━━━ Data extracts

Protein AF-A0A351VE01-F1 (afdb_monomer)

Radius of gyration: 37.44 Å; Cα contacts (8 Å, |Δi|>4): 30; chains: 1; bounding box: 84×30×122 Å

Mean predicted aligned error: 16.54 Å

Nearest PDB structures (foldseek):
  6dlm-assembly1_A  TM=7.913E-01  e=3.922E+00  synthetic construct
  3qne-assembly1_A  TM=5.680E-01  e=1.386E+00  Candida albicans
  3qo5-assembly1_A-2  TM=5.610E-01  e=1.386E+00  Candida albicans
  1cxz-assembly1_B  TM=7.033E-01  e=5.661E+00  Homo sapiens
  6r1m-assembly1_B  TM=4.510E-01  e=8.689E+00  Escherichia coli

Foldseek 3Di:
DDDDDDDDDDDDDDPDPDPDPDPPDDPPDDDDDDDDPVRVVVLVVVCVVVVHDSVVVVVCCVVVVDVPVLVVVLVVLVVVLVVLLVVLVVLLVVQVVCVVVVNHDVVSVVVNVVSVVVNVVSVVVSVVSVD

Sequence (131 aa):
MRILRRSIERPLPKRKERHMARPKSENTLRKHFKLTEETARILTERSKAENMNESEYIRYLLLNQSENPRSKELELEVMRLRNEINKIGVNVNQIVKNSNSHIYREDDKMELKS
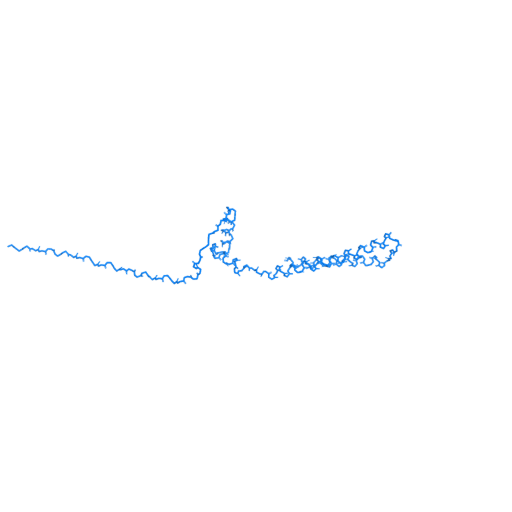QVNKAAVLMECMVKKIC

Structure (mmCIF, N/CA/C/O backbone):
data_AF-A0A351VE01-F1
#
_entry.id   AF-A0A351VE01-F1
#
loop_
_atom_site.group_PDB
_atom_site.id
_atom_site.type_symbol
_atom_site.label_atom_id
_atom_site.label_alt_id
_atom_site.label_comp_id
_atom_site.label_asym_id
_atom_site.label_entity_id
_atom_site.label_seq_id
_atom_site.pdbx_PDB_ins_code
_atom_site.Cartn_x
_atom_site.Cartn_y
_atom_site.Cartn_z
_atom_site.occupancy
_atom_site.B_iso_or_equiv
_atom_site.auth_seq_id
_atom_site.auth_comp_id
_atom_site.auth_asym_id
_atom_site.auth_atom_id
_atom_site.pdbx_PDB_model_num
ATOM 1 N N . MET A 1 1 ? -61.526 7.627 88.824 1.00 38.06 1 MET A N 1
ATOM 2 C CA . MET A 1 1 ? -61.292 7.682 87.363 1.00 38.06 1 MET A CA 1
ATOM 3 C C . MET A 1 1 ? -59.795 7.844 87.109 1.00 38.06 1 MET A C 1
ATOM 5 O O . MET A 1 1 ? -59.247 8.870 87.483 1.00 38.06 1 MET A O 1
ATOM 9 N N . ARG A 1 2 ? -59.108 6.822 86.573 1.00 39.38 2 ARG A N 1
ATOM 10 C CA . ARG A 1 2 ? -57.676 6.886 86.211 1.00 39.38 2 ARG A CA 1
ATOM 11 C C . ARG A 1 2 ? -57.559 7.093 84.702 1.00 39.38 2 ARG A C 1
ATOM 13 O O . ARG A 1 2 ? -58.051 6.273 83.937 1.00 39.38 2 ARG A O 1
ATOM 20 N N . ILE A 1 3 ? -56.922 8.185 84.294 1.00 45.22 3 ILE A N 1
ATOM 21 C CA . ILE A 1 3 ? -56.645 8.506 82.891 1.00 45.22 3 ILE A CA 1
ATOM 22 C C . ILE A 1 3 ? -55.463 7.638 82.431 1.00 45.22 3 ILE A C 1
ATOM 24 O O . ILE A 1 3 ? -54.350 7.788 82.934 1.00 45.22 3 ILE A O 1
ATOM 28 N N . LEU A 1 4 ? -55.700 6.722 81.490 1.00 44.31 4 LEU A N 1
ATOM 29 C CA . LEU A 1 4 ? -54.658 5.953 80.803 1.00 44.31 4 LEU A CA 1
ATOM 30 C C . LEU A 1 4 ? -53.934 6.869 79.802 1.00 44.31 4 LEU A C 1
ATOM 32 O O . LEU A 1 4 ? -54.520 7.295 78.808 1.00 44.31 4 LEU A O 1
ATOM 36 N N . ARG A 1 5 ? -52.654 7.179 80.053 1.00 47.41 5 ARG A N 1
ATOM 37 C CA . ARG A 1 5 ? -51.781 7.821 79.057 1.00 47.41 5 ARG A CA 1
ATOM 38 C C . ARG A 1 5 ? -51.416 6.790 77.988 1.00 47.41 5 ARG A C 1
ATOM 40 O O . ARG A 1 5 ? -50.828 5.758 78.292 1.00 47.41 5 ARG A O 1
ATOM 47 N N . ARG A 1 6 ? -51.774 7.084 76.741 1.00 47.56 6 ARG A N 1
ATOM 48 C CA . ARG A 1 6 ? -51.449 6.298 75.547 1.00 47.56 6 ARG A CA 1
ATOM 49 C C . ARG A 1 6 ? -49.965 6.511 75.216 1.00 47.56 6 ARG A C 1
ATOM 51 O O . ARG A 1 6 ? -49.569 7.628 74.888 1.00 47.56 6 ARG A O 1
ATOM 58 N N . SER A 1 7 ? -49.143 5.475 75.355 1.00 50.47 7 SER A N 1
ATOM 59 C CA . SER A 1 7 ? -47.728 5.499 74.967 1.00 50.47 7 SER A CA 1
ATOM 60 C C . SER A 1 7 ? -47.614 5.690 73.453 1.00 50.47 7 SER A C 1
ATOM 62 O O . S
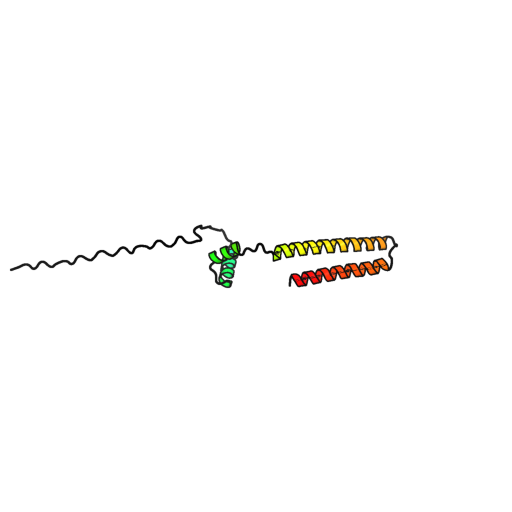ER A 1 7 ? -48.087 4.856 72.688 1.00 50.47 7 SER A O 1
ATOM 64 N N . ILE A 1 8 ? -47.023 6.802 73.018 1.00 53.81 8 ILE A N 1
ATOM 65 C CA . ILE A 1 8 ? -46.687 7.047 71.612 1.00 53.81 8 ILE A CA 1
ATOM 66 C C . ILE A 1 8 ? -45.348 6.350 71.351 1.00 53.81 8 ILE A C 1
ATOM 68 O O . ILE A 1 8 ? -44.313 6.783 71.862 1.00 53.81 8 ILE A O 1
ATOM 72 N N . GLU A 1 9 ? -45.362 5.257 70.592 1.00 49.19 9 GLU A N 1
ATOM 73 C CA . GLU A 1 9 ? -44.140 4.616 70.105 1.00 49.19 9 GLU A CA 1
ATOM 74 C C . GLU A 1 9 ? -43.408 5.572 69.151 1.00 49.19 9 GLU A C 1
ATOM 76 O O . GLU A 1 9 ? -43.959 6.028 68.148 1.00 49.19 9 GLU A O 1
ATOM 81 N N . ARG A 1 10 ? -42.158 5.917 69.479 1.00 52.22 10 ARG A N 1
ATOM 82 C CA . ARG A 1 10 ? -41.289 6.692 68.584 1.00 52.22 10 ARG A CA 1
ATOM 83 C C . ARG A 1 10 ? -40.700 5.757 67.520 1.00 52.22 10 ARG A C 1
ATOM 85 O O . ARG A 1 10 ? -40.167 4.713 67.895 1.00 52.22 10 ARG A O 1
ATOM 92 N N . PRO A 1 11 ? -40.727 6.120 66.226 1.00 54.00 11 PRO A N 1
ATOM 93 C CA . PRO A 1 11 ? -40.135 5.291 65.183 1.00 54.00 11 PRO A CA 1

━━━━━━

◆ How to complete this task:
Go through the listing and say how many lines contain the string "Candida", offering only the number.

◆ Answer space:
2